Python long multiplication

Question

I'm in need of an algorithm faster than the current normal Python long multiplication.

I tried to find a decent Karatsuba implementation, but I can't.

def main():
    a=long(raw_input())
    if(a<0):
        a=a*-1
        a=((a*(a+1)/2)-1)
        print(-a)
    else:
        a=(a*(a+1))/2
        print(a)
main()

As you see, it's nothing complicated, just a few multiplications. But it has to handle numbers with up to 100000 digits in under 2.5 sec.

I'd like some snippet of a function or just a link to some implementation of a faster multiplication function, or anything that helps.

Answer 1

You could have a look at the implementation of the DecInt module (pure Python version is available (Toom-Cook) although the fastest it will probably be when using gmpy).

Answer 2

I'm the author of the DecInt (Decimal Integer) library so I'll make a few comments.

The DecInt library was specifically designed to work with very large integers that needed to be converted to decimal format. The problem with converting to decimal format is that most arbitrary-precision libraries store values in binary. This is fastest and most efficient for utilizing memory but converting from binary to decimal is usually slow. Python's binary to decimal conversion uses an O(n^2) algorithm and gets slow very quickly.

DecInt uses a large decimal radix (usually 10^250) and stores the very large number in blocks of 250 digits. Converting a very large number to decimal format now runs in O(n).

Naive, or grade school, multiplication has a running time of O(n^2). Python uses Karatsuba multiplication which has running time of O(n^1.585). DecInt uses a combination of Karatsuba, Toom-Cook, and Nussbaumer convolution to get a running time of O(n*ln(n)).

Even though DecInt has much higher overhead, the combination of O(n*ln(n)) multiplication and O(n) conversion will eventually be faster than Python's O(n^1.585) multiplication and O(n^2) conversion.

Since most computations don't require every result to be displayed in decimal format, almost every arbitrary-precision library uses binary since that makes the computations easier. DecInt targets a very small niche. For large enough numbers, DecInt will be faster for multiplication and division than native Python. But if you are after pure performance, a library like GMPY will be the fastest.

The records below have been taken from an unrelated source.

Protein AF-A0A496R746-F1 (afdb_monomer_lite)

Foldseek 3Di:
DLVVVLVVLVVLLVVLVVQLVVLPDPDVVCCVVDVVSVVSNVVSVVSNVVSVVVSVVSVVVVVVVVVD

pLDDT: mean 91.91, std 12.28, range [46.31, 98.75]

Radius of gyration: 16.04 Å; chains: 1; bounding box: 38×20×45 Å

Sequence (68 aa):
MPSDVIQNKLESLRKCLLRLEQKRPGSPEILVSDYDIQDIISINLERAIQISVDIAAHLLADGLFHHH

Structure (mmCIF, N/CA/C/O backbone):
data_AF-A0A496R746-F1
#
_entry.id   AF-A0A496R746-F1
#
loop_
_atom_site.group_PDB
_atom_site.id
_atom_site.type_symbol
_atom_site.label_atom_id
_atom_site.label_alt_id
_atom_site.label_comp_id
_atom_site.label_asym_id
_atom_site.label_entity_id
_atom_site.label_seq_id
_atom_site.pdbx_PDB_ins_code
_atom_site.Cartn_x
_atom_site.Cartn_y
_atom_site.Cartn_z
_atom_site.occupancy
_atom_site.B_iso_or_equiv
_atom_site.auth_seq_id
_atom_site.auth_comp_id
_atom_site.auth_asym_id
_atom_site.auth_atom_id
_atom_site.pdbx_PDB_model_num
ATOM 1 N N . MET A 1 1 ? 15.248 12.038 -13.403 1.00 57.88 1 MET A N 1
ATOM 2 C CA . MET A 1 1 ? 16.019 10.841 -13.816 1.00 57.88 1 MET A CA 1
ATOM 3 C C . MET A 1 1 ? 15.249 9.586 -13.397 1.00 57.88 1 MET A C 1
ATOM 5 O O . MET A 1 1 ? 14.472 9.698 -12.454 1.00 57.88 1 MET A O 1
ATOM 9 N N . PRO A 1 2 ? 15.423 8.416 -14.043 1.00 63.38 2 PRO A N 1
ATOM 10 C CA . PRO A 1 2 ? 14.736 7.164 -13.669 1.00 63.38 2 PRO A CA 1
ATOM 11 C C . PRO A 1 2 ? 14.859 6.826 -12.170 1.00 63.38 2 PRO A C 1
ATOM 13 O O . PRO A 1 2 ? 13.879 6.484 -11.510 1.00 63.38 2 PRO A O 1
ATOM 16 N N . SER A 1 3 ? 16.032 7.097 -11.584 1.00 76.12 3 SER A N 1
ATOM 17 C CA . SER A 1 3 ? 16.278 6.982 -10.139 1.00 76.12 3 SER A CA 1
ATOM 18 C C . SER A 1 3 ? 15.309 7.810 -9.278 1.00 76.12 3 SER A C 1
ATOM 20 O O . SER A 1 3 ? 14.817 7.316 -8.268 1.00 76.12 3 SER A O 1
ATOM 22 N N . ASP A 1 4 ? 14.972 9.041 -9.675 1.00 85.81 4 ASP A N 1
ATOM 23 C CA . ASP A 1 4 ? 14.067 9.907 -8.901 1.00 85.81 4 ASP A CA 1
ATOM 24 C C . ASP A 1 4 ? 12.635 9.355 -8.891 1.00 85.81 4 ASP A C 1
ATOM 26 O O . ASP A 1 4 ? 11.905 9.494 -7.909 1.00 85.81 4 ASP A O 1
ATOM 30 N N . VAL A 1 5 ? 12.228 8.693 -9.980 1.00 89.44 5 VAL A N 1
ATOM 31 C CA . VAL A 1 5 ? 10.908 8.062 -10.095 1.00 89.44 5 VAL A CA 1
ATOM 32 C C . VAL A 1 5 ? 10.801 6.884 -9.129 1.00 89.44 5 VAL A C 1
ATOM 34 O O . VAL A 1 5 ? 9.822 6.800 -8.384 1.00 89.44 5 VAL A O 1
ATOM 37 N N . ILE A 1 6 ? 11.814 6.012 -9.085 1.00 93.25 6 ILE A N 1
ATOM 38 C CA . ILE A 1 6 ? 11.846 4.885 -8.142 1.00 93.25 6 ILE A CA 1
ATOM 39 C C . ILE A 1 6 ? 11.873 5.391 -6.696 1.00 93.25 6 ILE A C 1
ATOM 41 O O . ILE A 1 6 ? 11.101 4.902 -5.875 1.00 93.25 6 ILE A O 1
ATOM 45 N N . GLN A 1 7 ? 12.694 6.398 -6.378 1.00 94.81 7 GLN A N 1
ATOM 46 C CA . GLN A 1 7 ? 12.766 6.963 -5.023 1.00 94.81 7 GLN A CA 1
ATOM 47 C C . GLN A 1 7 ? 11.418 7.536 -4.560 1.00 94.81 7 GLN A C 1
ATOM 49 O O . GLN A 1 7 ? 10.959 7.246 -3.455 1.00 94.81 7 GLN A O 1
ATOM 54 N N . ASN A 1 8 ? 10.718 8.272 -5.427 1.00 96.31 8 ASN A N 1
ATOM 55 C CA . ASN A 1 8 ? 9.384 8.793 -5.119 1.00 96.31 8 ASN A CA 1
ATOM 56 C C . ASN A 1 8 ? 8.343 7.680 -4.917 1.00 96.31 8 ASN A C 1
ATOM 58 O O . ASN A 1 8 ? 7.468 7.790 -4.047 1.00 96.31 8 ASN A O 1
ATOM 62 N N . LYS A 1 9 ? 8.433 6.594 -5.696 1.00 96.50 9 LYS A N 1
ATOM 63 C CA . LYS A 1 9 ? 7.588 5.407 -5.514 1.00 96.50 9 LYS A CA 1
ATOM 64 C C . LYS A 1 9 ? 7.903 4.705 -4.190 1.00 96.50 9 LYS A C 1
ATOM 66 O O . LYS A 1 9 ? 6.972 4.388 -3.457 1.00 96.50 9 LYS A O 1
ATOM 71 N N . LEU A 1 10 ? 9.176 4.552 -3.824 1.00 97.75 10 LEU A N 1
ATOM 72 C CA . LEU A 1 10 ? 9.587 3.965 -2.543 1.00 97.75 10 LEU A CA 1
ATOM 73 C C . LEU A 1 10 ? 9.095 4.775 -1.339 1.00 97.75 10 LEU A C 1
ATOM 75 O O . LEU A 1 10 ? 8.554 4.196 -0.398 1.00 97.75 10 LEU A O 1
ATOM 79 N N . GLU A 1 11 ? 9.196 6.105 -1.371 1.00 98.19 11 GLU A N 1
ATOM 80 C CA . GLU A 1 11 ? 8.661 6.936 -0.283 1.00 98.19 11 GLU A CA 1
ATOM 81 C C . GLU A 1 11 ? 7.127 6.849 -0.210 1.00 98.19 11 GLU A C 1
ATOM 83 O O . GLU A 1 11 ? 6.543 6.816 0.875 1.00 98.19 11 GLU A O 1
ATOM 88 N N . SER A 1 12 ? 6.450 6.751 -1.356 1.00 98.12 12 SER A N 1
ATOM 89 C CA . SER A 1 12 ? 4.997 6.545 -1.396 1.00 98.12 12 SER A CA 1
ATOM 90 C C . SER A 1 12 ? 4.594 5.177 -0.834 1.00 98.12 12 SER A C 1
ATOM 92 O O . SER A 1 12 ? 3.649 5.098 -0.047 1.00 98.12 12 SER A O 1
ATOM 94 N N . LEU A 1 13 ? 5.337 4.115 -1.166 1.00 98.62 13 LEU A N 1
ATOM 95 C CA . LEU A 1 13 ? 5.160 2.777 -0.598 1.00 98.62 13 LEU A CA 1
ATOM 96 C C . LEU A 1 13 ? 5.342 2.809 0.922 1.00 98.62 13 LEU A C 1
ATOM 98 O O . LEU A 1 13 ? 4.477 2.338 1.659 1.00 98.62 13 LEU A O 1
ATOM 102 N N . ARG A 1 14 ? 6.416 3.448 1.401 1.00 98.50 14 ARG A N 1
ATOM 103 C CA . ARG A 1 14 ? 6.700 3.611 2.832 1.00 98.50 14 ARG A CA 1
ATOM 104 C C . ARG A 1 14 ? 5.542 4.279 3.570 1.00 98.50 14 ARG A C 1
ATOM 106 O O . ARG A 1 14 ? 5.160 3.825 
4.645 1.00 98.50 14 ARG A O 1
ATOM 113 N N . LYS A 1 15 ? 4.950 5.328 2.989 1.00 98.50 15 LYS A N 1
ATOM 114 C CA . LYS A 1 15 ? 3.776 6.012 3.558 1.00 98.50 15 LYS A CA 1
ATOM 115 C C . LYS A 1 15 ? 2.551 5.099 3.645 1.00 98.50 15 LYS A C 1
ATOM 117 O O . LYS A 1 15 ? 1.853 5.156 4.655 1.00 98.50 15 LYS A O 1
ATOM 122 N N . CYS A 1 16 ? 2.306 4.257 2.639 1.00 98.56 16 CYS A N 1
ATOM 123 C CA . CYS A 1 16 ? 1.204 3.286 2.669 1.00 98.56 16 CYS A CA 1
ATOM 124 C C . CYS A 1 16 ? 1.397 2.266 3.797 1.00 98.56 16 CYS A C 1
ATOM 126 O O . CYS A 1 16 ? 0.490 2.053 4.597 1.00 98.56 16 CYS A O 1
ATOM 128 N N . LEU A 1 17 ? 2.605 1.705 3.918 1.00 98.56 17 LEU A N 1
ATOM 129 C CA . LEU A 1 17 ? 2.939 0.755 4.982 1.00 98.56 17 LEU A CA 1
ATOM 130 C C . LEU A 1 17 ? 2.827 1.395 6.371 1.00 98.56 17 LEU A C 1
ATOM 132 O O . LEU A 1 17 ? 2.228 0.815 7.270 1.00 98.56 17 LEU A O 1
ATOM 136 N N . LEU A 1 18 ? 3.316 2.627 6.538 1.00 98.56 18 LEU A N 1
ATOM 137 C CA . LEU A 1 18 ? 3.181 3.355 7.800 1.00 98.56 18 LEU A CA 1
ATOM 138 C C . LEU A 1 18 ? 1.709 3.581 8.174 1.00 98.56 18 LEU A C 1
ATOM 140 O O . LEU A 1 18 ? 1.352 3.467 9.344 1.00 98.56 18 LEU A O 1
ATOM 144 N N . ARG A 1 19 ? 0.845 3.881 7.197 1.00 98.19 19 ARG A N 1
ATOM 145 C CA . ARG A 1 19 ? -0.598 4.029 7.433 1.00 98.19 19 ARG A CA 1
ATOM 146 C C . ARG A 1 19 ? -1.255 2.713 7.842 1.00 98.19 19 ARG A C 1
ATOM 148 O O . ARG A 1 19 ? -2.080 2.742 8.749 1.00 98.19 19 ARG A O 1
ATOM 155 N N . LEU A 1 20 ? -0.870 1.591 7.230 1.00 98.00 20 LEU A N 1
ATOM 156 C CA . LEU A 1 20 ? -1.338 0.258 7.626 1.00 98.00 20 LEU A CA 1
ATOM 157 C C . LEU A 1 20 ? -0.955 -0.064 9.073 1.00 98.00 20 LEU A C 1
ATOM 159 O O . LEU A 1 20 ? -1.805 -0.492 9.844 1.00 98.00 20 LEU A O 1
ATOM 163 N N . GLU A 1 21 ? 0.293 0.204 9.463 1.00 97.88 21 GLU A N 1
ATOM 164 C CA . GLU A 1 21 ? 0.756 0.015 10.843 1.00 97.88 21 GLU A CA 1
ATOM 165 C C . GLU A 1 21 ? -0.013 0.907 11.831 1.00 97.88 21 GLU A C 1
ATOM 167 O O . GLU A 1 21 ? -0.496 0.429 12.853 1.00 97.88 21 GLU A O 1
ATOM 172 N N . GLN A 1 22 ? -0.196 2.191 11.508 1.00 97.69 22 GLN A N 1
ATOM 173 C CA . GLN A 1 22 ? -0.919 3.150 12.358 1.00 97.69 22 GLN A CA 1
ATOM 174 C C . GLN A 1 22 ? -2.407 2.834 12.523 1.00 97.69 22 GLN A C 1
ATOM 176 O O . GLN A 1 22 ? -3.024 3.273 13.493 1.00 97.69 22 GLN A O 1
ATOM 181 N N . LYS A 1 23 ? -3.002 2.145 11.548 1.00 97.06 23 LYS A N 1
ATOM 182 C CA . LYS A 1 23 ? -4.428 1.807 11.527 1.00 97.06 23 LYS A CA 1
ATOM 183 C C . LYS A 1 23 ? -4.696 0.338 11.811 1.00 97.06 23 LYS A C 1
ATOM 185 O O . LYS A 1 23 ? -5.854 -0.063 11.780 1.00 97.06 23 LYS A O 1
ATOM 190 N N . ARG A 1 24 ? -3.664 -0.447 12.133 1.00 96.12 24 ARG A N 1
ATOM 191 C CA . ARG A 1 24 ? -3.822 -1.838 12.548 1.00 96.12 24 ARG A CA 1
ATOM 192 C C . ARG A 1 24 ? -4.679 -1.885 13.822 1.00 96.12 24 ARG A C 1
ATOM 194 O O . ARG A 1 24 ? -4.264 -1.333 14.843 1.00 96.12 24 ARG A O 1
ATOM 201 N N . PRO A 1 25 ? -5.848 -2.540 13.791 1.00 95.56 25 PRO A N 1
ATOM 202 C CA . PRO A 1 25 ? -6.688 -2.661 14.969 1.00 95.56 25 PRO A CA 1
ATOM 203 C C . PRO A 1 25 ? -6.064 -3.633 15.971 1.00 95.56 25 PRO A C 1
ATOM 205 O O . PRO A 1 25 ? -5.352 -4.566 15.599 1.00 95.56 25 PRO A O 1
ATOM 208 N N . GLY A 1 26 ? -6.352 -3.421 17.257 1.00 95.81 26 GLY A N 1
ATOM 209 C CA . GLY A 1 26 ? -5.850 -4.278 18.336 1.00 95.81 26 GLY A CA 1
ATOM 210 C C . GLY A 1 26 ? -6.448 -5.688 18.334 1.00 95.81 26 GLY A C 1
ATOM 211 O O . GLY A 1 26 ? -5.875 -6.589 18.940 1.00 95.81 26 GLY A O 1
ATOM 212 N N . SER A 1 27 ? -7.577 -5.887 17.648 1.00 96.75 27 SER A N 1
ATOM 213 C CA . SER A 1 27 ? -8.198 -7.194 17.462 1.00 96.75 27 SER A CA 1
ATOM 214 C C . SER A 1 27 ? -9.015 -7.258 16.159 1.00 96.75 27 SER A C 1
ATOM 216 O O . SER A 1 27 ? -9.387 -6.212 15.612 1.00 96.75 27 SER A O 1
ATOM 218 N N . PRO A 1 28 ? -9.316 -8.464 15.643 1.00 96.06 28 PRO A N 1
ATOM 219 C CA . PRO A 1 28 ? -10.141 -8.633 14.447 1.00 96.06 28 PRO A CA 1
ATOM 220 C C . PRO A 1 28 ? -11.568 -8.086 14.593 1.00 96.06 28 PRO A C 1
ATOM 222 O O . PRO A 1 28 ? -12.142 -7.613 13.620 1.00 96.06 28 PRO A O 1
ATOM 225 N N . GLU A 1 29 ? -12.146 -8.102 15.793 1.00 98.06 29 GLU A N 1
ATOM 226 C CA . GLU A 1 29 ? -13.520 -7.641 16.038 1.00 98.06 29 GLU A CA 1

I'm glad you found DecInt helpful.

Answer 3

15.9 ms on my slow notebook. It is the print that is slowing you down. Converting to binary numbers to decimal is quite slow, which is a required step of printing it out. If you need to output the number you should try the DecInt ChristopheD mentioned already.

DecInt will be slower doing the multiply but make the print much faster

In [34]: a=2**333000

In [35]: len(str(a))
Out[35]: 100243

In [36]: b=2**333001

In [37]: len(str(b))
Out[37]: 100244

In [38]: timeit c=a*b
10 loops, best of 3: 15.9 ms per loop

Here is an example with a slightly modified version of your code. Note that converting a 100000 digit string to a long already takes ~1sec on this computer

In [1]: def f(a):
   ...:     if(a<0):
   ...:         a=a*-1
   ...:         a=((a*(a+1)/2)-1)
   ...:     else:
   ...:         a=(a*(a+1))/2
   ...:     return a
   ...: 

In [2]: a=3**200000

In [3]: len(str(a))
Out[3]: 95425

In [4]: timeit f(a)
10 loops, best of 3: 417 ms per loop

Answer 4

I suggest you get the Sage math tool, which has just about every Python math tool ever made rolled into one package. See if there is a nice fast arbitrary precision math tool in Sage that meets your needs.